7e repère : Mise en place d’infrastructures de base.

Sans des routes et des pistes praticables, une véritable politique d’électrification rurale, il n’est pas possible de diminuer les pertes post-récoltes, de réduire les coûts de transactions, de favoriser l’accès au marché et de sécuriser les revenus ruraux. Très souvent, il est plus judicieux de mieux protéger ce qui est produit que d’augmenter la production.

8e repère : Intensification durable en lieu et place d’une intensification incontrôlée.

Il s’agit d’un préalable pour assurer la durabilité des capacités productives des écosystèmes et l’équilibre biologique de l’environnement d’où la nécessité de promouvoir des approches agroécologiques fondées sur des évidences scientifiques.
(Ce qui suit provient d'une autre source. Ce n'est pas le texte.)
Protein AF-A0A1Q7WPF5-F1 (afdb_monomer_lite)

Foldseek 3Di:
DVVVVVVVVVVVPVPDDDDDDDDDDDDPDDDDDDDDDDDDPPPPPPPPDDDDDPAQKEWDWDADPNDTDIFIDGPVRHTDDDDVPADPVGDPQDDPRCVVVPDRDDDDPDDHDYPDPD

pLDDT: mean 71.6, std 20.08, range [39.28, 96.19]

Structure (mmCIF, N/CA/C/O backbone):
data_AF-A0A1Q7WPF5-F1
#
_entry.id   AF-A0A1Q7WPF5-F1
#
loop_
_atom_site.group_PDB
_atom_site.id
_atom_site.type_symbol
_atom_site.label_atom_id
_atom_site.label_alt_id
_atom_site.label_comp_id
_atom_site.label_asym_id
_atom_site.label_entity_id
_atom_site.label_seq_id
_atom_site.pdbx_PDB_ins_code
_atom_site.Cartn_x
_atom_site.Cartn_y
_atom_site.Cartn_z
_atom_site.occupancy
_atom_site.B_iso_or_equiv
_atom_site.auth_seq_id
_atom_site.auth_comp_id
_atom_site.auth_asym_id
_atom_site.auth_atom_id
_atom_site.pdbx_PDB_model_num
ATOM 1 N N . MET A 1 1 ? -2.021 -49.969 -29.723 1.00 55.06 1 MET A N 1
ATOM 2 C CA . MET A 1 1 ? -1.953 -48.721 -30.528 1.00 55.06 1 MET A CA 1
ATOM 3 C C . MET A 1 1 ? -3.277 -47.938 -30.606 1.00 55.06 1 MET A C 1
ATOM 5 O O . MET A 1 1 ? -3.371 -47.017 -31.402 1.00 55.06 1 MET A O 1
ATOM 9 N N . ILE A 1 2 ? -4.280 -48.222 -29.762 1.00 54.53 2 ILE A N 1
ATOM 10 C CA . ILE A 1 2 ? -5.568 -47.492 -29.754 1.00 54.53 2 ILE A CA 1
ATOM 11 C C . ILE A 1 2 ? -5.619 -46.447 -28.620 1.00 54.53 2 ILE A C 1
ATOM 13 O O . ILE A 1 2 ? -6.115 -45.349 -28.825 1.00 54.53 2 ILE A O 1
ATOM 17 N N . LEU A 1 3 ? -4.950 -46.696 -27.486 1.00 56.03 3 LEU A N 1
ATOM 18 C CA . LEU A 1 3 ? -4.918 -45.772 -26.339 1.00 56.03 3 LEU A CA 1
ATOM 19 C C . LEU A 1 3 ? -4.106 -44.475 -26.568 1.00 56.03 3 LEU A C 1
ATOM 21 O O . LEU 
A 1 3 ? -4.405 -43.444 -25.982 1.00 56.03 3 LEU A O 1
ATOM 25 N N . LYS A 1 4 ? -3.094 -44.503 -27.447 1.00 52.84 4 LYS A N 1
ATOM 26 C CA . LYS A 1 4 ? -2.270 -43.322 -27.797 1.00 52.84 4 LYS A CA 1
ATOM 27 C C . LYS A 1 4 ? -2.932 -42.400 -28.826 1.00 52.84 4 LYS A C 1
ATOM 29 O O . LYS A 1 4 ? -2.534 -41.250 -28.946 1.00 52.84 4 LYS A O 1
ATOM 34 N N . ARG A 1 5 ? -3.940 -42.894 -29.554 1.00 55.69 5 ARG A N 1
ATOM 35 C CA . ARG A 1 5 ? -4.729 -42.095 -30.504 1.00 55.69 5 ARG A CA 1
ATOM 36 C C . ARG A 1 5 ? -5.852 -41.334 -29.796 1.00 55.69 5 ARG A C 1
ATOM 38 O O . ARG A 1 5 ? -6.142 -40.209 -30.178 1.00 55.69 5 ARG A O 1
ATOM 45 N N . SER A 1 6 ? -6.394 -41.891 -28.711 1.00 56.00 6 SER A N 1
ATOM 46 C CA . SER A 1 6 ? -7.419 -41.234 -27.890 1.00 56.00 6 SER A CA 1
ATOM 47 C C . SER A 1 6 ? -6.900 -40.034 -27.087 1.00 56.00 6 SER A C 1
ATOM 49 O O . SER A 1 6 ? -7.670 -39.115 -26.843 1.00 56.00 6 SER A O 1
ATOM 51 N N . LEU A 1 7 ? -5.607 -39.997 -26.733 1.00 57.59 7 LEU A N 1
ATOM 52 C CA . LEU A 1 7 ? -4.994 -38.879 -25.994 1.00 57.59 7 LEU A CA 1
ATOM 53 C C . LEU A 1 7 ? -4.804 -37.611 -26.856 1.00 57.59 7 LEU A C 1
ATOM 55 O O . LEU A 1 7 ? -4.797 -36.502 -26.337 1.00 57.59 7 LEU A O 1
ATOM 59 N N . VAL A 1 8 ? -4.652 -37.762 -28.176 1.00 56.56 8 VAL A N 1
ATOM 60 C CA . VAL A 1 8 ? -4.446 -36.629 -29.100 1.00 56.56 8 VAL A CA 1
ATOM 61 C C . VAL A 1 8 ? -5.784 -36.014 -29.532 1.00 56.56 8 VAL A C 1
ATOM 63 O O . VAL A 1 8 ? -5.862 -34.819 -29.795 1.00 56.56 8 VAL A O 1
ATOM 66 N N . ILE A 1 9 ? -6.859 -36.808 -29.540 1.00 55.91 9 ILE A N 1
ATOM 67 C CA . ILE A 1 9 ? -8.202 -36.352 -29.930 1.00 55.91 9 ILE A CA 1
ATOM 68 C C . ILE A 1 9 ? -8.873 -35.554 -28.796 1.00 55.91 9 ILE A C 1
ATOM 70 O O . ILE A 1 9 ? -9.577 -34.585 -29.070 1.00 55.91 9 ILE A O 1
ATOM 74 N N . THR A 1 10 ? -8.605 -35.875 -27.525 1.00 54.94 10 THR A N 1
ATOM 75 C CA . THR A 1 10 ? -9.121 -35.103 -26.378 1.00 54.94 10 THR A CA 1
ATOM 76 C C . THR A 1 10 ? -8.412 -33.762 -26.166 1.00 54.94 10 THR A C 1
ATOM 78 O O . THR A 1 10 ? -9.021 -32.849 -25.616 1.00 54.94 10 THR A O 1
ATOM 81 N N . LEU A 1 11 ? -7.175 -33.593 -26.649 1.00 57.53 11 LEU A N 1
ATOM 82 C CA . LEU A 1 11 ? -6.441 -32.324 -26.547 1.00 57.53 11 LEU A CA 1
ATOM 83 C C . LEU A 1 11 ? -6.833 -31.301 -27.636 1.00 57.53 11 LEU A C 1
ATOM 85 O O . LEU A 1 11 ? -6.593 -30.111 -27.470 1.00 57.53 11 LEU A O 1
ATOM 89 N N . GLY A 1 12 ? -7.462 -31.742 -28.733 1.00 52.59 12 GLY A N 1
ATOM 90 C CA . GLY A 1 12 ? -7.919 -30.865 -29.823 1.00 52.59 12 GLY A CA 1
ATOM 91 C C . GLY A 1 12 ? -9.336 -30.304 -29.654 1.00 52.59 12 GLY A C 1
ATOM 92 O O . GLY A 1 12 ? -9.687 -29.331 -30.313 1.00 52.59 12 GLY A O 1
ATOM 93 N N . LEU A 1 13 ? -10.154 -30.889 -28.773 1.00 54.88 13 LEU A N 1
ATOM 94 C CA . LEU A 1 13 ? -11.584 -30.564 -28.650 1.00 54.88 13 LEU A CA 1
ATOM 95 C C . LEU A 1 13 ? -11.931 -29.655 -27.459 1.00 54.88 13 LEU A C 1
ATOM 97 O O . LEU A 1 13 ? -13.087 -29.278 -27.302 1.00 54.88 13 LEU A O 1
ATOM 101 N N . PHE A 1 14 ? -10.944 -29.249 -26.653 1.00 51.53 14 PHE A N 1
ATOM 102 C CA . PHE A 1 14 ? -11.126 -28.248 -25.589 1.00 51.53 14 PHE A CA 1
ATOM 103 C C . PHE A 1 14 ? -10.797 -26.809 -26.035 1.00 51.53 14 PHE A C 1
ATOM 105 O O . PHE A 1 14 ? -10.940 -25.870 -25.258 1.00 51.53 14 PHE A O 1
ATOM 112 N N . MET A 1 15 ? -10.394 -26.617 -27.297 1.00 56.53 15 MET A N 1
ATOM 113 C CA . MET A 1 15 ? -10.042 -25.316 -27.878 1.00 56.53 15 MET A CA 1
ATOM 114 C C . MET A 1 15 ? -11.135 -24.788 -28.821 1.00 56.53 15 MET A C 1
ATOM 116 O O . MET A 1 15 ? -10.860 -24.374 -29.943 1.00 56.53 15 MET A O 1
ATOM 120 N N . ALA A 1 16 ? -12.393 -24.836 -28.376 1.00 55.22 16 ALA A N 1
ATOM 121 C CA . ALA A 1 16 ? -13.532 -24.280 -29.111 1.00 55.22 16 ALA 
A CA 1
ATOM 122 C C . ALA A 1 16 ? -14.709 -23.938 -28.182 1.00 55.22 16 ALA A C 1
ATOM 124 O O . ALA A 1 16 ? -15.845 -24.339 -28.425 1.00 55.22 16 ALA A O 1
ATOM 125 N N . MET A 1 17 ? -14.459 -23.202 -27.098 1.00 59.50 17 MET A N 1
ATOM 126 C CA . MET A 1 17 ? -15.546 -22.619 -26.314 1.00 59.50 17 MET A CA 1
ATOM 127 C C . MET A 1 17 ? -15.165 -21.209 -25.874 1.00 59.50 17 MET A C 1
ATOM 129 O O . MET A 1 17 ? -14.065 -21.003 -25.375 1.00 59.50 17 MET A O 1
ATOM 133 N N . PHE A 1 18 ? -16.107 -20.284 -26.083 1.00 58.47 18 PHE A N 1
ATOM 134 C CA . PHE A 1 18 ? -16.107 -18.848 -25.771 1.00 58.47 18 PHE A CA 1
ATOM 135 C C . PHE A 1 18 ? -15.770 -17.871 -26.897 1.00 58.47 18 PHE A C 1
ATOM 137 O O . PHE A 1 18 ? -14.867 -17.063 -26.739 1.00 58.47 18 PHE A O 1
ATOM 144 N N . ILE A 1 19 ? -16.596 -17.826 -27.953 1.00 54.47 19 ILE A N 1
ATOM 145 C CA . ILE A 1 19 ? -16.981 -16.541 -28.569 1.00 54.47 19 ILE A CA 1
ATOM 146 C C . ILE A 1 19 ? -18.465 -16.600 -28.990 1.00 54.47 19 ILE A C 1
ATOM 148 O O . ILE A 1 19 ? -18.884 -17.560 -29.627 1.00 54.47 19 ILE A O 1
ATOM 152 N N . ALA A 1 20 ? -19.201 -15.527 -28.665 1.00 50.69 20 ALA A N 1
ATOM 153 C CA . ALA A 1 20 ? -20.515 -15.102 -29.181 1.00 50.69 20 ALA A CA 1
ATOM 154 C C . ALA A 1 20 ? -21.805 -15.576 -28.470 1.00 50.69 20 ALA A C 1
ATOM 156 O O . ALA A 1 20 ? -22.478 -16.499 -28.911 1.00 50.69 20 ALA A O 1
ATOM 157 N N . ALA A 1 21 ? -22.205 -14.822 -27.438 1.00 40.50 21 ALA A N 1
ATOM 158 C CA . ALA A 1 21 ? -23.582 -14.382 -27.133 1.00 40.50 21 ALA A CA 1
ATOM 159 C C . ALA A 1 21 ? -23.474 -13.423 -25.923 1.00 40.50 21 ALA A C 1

Conclusion : l’Afrique peut effectivement être l’avenir pour l’agriculture. Elle doit comprendre « qu’on ne mange pas le potentiel » et créer des systèmes d’innovation ou écologie de l’innovation. En d’autres termes, il convient de transformer le partenariat en actionnariat rural en vue d’une exploitation optimale des complémentarités entre acteurs, expression d’une volonté commune d’une transformation positive et durable de l’agriculture africaine.

Docteur Papa Abdoulaye SECK est spécialiste de l’agriculture. Actuellement Ambassadeur du Sénégal en Italie, il a été Ministre de l’Agriculture au Sénégal de 2013 à 2019.